Practice Question

Correct Answer: 0.092 or 9.2%

Problem: Security A has an expected return of 12% and a standard deviation of 14%. Security B has an expected return of 10% and a standard deviation of 8%. The correlation between A and B is 1.00. If you invest 20% in A and the rest in B, what is the standard deviation of your portfolio?

Step 1: Define the variables

• \(E(R_A) = 12\%\)
• \(\sigma_A = 14\% = 0.14\)
• \(E(R_B) = 10\%\)
• \(\sigma_B = 8\% = 0.08\)
• \(\rho_{AB} = 1.00\)
• \(w_A = 0.20\), \(w_B = 0.80\)

Step 2: Calculate the covariance between A and B

\[ \text{Cov}(A, B) = \rho_{AB} \cdot \sigma_A \cdot \sigma_B = 1.00 \cdot 0.14 \cdot 0.08 = 0.0112 \]

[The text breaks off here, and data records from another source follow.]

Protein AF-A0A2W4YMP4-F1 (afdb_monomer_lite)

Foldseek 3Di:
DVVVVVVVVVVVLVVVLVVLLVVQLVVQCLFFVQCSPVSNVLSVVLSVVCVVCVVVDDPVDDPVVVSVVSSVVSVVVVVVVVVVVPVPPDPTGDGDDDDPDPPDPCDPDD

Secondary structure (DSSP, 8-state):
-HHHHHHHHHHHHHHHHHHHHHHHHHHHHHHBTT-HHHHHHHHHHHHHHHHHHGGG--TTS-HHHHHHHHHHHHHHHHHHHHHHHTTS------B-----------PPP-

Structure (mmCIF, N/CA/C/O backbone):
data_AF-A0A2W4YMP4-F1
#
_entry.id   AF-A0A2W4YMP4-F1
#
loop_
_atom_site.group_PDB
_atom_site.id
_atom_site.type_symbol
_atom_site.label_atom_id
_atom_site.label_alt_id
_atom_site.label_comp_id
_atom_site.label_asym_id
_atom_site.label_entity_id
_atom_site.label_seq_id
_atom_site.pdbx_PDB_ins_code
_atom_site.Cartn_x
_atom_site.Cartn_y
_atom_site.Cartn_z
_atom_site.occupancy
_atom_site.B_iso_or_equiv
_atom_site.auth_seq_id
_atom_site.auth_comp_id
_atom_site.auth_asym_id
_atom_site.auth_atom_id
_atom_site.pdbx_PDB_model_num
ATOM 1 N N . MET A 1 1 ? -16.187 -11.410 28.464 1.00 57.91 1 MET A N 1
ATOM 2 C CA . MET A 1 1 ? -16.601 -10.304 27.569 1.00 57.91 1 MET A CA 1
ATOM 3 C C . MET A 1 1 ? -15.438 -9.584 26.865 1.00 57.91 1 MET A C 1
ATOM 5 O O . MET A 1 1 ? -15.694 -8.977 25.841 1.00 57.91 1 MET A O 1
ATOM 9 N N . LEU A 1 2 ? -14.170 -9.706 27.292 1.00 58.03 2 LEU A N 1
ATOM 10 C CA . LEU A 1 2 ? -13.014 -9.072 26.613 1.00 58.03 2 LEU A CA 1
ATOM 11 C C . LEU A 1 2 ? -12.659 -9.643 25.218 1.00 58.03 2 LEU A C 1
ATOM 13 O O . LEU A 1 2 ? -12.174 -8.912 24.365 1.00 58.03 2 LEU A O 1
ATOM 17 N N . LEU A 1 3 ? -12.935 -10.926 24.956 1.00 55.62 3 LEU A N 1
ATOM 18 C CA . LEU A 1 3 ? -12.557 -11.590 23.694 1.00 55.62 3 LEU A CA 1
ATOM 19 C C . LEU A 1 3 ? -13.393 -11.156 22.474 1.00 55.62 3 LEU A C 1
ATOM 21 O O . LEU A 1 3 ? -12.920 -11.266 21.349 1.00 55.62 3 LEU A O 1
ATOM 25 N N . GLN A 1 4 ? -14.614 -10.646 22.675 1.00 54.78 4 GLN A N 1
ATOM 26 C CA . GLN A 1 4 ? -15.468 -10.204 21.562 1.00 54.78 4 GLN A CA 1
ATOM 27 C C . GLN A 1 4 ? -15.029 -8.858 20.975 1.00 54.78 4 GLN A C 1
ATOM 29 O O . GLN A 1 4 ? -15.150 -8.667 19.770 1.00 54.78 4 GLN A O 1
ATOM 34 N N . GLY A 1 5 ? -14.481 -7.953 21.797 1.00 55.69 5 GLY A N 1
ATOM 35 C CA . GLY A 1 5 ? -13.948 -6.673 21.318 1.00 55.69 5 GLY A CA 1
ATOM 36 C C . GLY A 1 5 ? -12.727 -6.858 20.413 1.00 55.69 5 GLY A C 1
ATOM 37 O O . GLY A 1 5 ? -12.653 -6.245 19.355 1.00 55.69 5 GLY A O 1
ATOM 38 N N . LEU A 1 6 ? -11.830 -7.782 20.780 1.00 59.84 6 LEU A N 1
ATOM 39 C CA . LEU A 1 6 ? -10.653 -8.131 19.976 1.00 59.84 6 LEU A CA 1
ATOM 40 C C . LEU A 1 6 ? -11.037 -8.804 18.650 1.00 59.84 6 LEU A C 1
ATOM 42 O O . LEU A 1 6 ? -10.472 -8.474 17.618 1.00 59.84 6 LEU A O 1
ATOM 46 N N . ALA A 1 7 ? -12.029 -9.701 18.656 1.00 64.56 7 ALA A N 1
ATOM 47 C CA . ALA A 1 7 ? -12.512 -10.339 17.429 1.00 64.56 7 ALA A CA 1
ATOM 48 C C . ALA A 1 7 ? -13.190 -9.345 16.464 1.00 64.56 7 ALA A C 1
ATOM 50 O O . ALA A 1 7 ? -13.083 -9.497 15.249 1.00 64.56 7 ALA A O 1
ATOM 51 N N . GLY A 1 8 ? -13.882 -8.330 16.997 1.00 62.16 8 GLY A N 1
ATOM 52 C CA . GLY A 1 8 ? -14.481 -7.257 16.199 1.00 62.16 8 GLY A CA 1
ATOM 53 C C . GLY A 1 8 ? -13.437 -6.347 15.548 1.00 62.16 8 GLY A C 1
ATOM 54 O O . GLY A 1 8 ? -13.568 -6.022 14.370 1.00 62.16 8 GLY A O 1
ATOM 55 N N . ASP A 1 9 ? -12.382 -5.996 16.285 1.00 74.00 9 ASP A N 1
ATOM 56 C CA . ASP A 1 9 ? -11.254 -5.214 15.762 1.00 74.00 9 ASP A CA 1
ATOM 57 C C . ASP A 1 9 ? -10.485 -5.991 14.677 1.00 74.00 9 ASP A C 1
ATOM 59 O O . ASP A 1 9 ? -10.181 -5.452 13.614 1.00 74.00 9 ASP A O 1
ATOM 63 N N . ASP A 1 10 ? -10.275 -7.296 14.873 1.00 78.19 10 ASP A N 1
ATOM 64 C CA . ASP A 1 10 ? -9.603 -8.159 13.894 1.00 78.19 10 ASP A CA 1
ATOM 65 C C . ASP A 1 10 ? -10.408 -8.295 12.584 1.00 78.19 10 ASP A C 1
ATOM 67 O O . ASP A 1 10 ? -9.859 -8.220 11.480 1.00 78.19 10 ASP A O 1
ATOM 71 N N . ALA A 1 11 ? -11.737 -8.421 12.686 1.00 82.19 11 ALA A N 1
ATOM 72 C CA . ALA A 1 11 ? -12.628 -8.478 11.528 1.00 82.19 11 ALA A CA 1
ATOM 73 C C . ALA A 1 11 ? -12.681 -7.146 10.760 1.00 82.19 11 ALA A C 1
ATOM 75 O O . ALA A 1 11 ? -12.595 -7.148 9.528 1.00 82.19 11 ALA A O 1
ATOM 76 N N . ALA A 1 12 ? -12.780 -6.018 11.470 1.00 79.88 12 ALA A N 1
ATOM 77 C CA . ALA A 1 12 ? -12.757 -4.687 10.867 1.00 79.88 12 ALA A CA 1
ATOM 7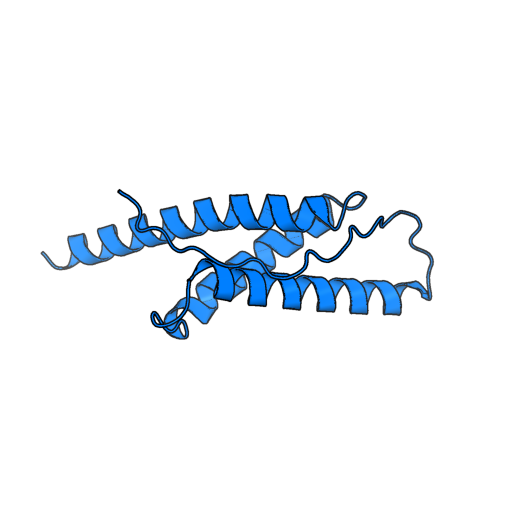8 C C . ALA A 1 12 ? -11.412 -4.407 10.176 1.00 79.88 12 ALA A C 1
ATOM 80 O O . ALA A 1 12 ? -11.375 -3.934 9.040 1.00 79.88 12 ALA A O 1
ATOM 81 N N . HIS A 1 13 ? -10.303 -4.785 10.816 1.00 81.69 13 HIS A N 1
ATOM 82 C CA . HIS A 1 13 ? -8.959 -4.653 10.257 1.00 81.69 13 HIS A CA 1
ATOM 83 C C . HIS A 1 13 ? -8.772 -5.495 8.989 1.00 81.69 13 HIS A C 1
ATOM 85 O O . HIS A 1 13 ? -8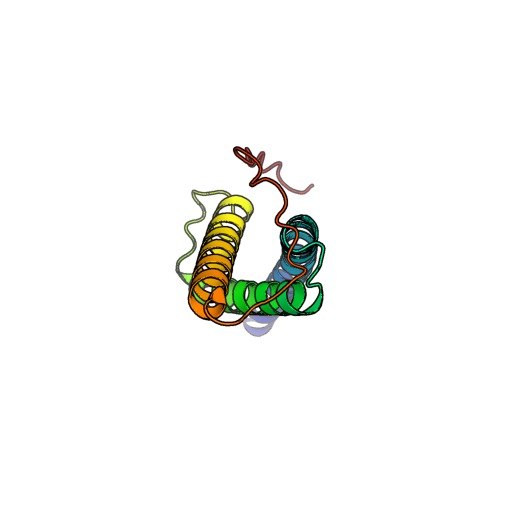.210 -5.033 7.993 1.00 81.69 13 HIS A O 1
ATOM 91 N N . ARG A 1 14 ? -9.298 -6.724 8.976 1.00 85.69 14 ARG A N 1
ATOM 92 C CA . ARG A 1 14 ? -9.263 -7.586 7.789 1.00 85.69 14 ARG A CA 1
ATOM 93 C C . ARG A 1 14 ? -10.103 -7.035 6.635 1.00 85.69 14 ARG A C 1
ATOM 95 O O . ARG A 1 14 ? -9.669 -7.128 5.483 1.00 85.69 14 ARG A O 1
ATOM 102 N N . ALA A 1 15 ? -11.280 -6.481 6.924 1.00 87.38 15 ALA A N 1
ATOM 103 C CA . ALA A 1 15 ? -12.115 -5.825 5.919 1.00 87.38 15 ALA A CA 1
ATOM 104 C C . ALA A 1 15 ? -11.373 -4.633 5.297 1.00 87.38 15 ALA A C 1
ATOM 106 O O . ALA A 1 15 ? -11.208 -4.585 4.078 1.00 87.38 15 ALA A O 1
ATOM 107 N N . PHE A 1 16 ? -10.788 -3.776 6.140 1.00 86.31 16 PHE A N 1
ATOM 108 C CA . PHE A 1 16 ? -9.960 -2.654 5.703 1.00 86.31 16 PHE A CA 1
ATOM 109 C C . PHE A 1 16 ? -8.819 -3.089 4.770 1.00 86.31 16 PHE A C 1
ATOM 111 O O . PHE A 1 16 ? -8.682 -2.552 3.671 1.00 86.31 16 PHE A O 1
ATOM 118 N N . LEU A 1 17 ? -8.015 -4.088 5.158 1.00 88.25 17 LEU A N 1
ATOM 119 C CA . LEU A 1 17 ? -6.904 -4.556 4.317 1.00 88.25 17 LEU A CA 1
ATOM 120 C C . LEU A 1 17 ? -7.382 -5.139 2.979 1.00 88.25 17 LEU A C 1
ATOM 122 O O . LEU A 1 17 ? -6.682 -5.024 1.973 1.00 88.25 17 LEU A O 1
ATOM 126 N N . THR A 1 18 ? -8.571 -5.745 2.952 1.00 90.94 18 THR A N 1
ATOM 127 C CA . THR A 1 18 ? -9.167 -6.291 1.725 1.00 90.94 18 THR A CA 1
ATOM 128 C C . THR A 1 18 ? -9.562 -5.174 0.757 1.00 90.94 18 THR A C 1
ATOM 130 O O . THR A 1 18 ? -9.252 -5.250 -0.433 1.00 90.94 18 THR A O 1
ATOM 133 N N . GLU A 1 19 ? -10.189 -4.111 1.259 1.00 90.25 19 GLU A N 1
ATOM 134 C CA . GLU A 1 19 ? -10.552 -2.936 0.459 1.00 90.25 19 GLU A CA 1
ATOM 135 C C . GLU A 1 19 ? -9.313 -2.175 -0.026 1.00 90.25 19 GLU A C 1
ATOM 137 O O . GLU A 1 19 ? -9.188 -1.868 -1.217 1.00 90.25 19 GLU A O 1
ATOM 142 N N . ALA A 1 20 ? -8.343 -1.962 0.869 1.00 90.00 20 ALA A N 1
ATOM 143 C CA . ALA A 1 20 ? -7.059 -1.350 0.549 1.00 90.00 20 ALA A CA 1
ATOM 144 C C . ALA A 1 20 ? -6.338 -2.110 -0.574 1.00 90.00 20 ALA A C 1
ATOM 146 O O . ALA A 1 20 ? -5.842 -1.496 -1.519 1.00 90.00 20 ALA A O 1
ATOM 147 N N . ALA A 1 21 ? -6.331 -3.447 -0.531 1.00 93.00 21 ALA A N 1
ATOM 148 C CA . ALA A 1 21 ? -5.724 -4.268 -1.575 1.00 93.00 21 ALA A CA 1
ATOM 149 C C . ALA A 1 21 ? -6.351 -4.012 -2.956 1.00 93.00 21 ALA A C 1
ATOM 151 O O . ALA A 1 21 ? -5.630 -3.922 -3.951 1.00 93.00 21 ALA A O 1
ATOM 152 N N . GLY A 1 22 ? -7.677 -3.860 -3.030 1.00 93.81 22 GLY A N 1
ATOM 153 C CA . GLY A 1 22 ? -8.382 -3.550 -4.276 1.00 93.81 22 GLY A CA 1
ATOM 154 C C . GLY A 1 22 ? -7.972 -2.197 -4.864 1.00 93.81 22 GLY A C 1
ATOM 155 O O . GLY A 1 22 ? -7.621 -2.112 -6.046 1.00 93.81 22 GLY A O 1
ATOM 156 N N . LEU A 1 23 ? -7.954 -1.159 -4.024 1.00 92.81 23 LEU A N 1
ATOM 157 C CA . LEU A 1 23 ? -7.578 0.204 -4.408 1.00 92.81 23 LEU A CA 1
ATOM 158 C C . LEU A 1 23 ? -6.113 0.293 -4.851 1.00 92.81 23 LEU A C 1
ATOM 160 O O . LEU A 1 23 ? -5.809 0.818 -5.925 1.00 92.81 23 LEU A O 1
ATOM 164 N N . LEU A 1 24 ? -5.202 -0.293 -4.071 1.00 94.69 24 LEU A N 1
ATOM 165 C CA . LEU A 1 24 ? -3.773 -0.323 -4.383 1.00 94.69 24 LEU A CA 1
ATOM 166 C C . LEU A 1 24 ? -3.499 -1.078 -5.684 1.00 94.69 24 LEU A C 1
ATOM 168 O O . LEU A 1 24 ? -2.731 -0.614 -6.526 1.00 94.69 24 LEU A O 1
ATOM 172 N N . ARG A 1 25 ? -4.171 -2.212 -5.897 1.00 95.19 25 ARG A N 1
ATOM 173 C CA . ARG A 1 25 ? -4.011 -3.001 -7.118 1.00 95.19 25 ARG A CA 1
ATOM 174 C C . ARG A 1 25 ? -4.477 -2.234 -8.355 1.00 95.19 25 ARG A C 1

Step 3: Calculate the portfolio variance

\[ \sigma_p^2 = w_A^2 \cdot \sigma_A^2 + w_B^2 \cdot \sigma_B^2 + 2 \cdot w_A \cdot w_B \cdot \text{Cov}(A, B) \] \[ \sigma_p^2 = (0.20^2 \cdot 0.14^2) + (0.80^2 \cdot 0.08^2) + (2 \cdot 0.20 \cdot 0.80 \cdot 0.0112) \] \[ = (0.04 \cdot 0.0196) + (0.64 \cdot 0.0064) + (0.32 \cdot 0.0112) \] \[ = 0.000784 + 0.004096 + 0.003584 = 0.008464 \]

Step 4: Calculate the standard deviation

\[ \sigma_p = \sqrt{0.008464} \approx 0.092 \]

Final Answer

The standard deviation of the portfolio is 9.2%.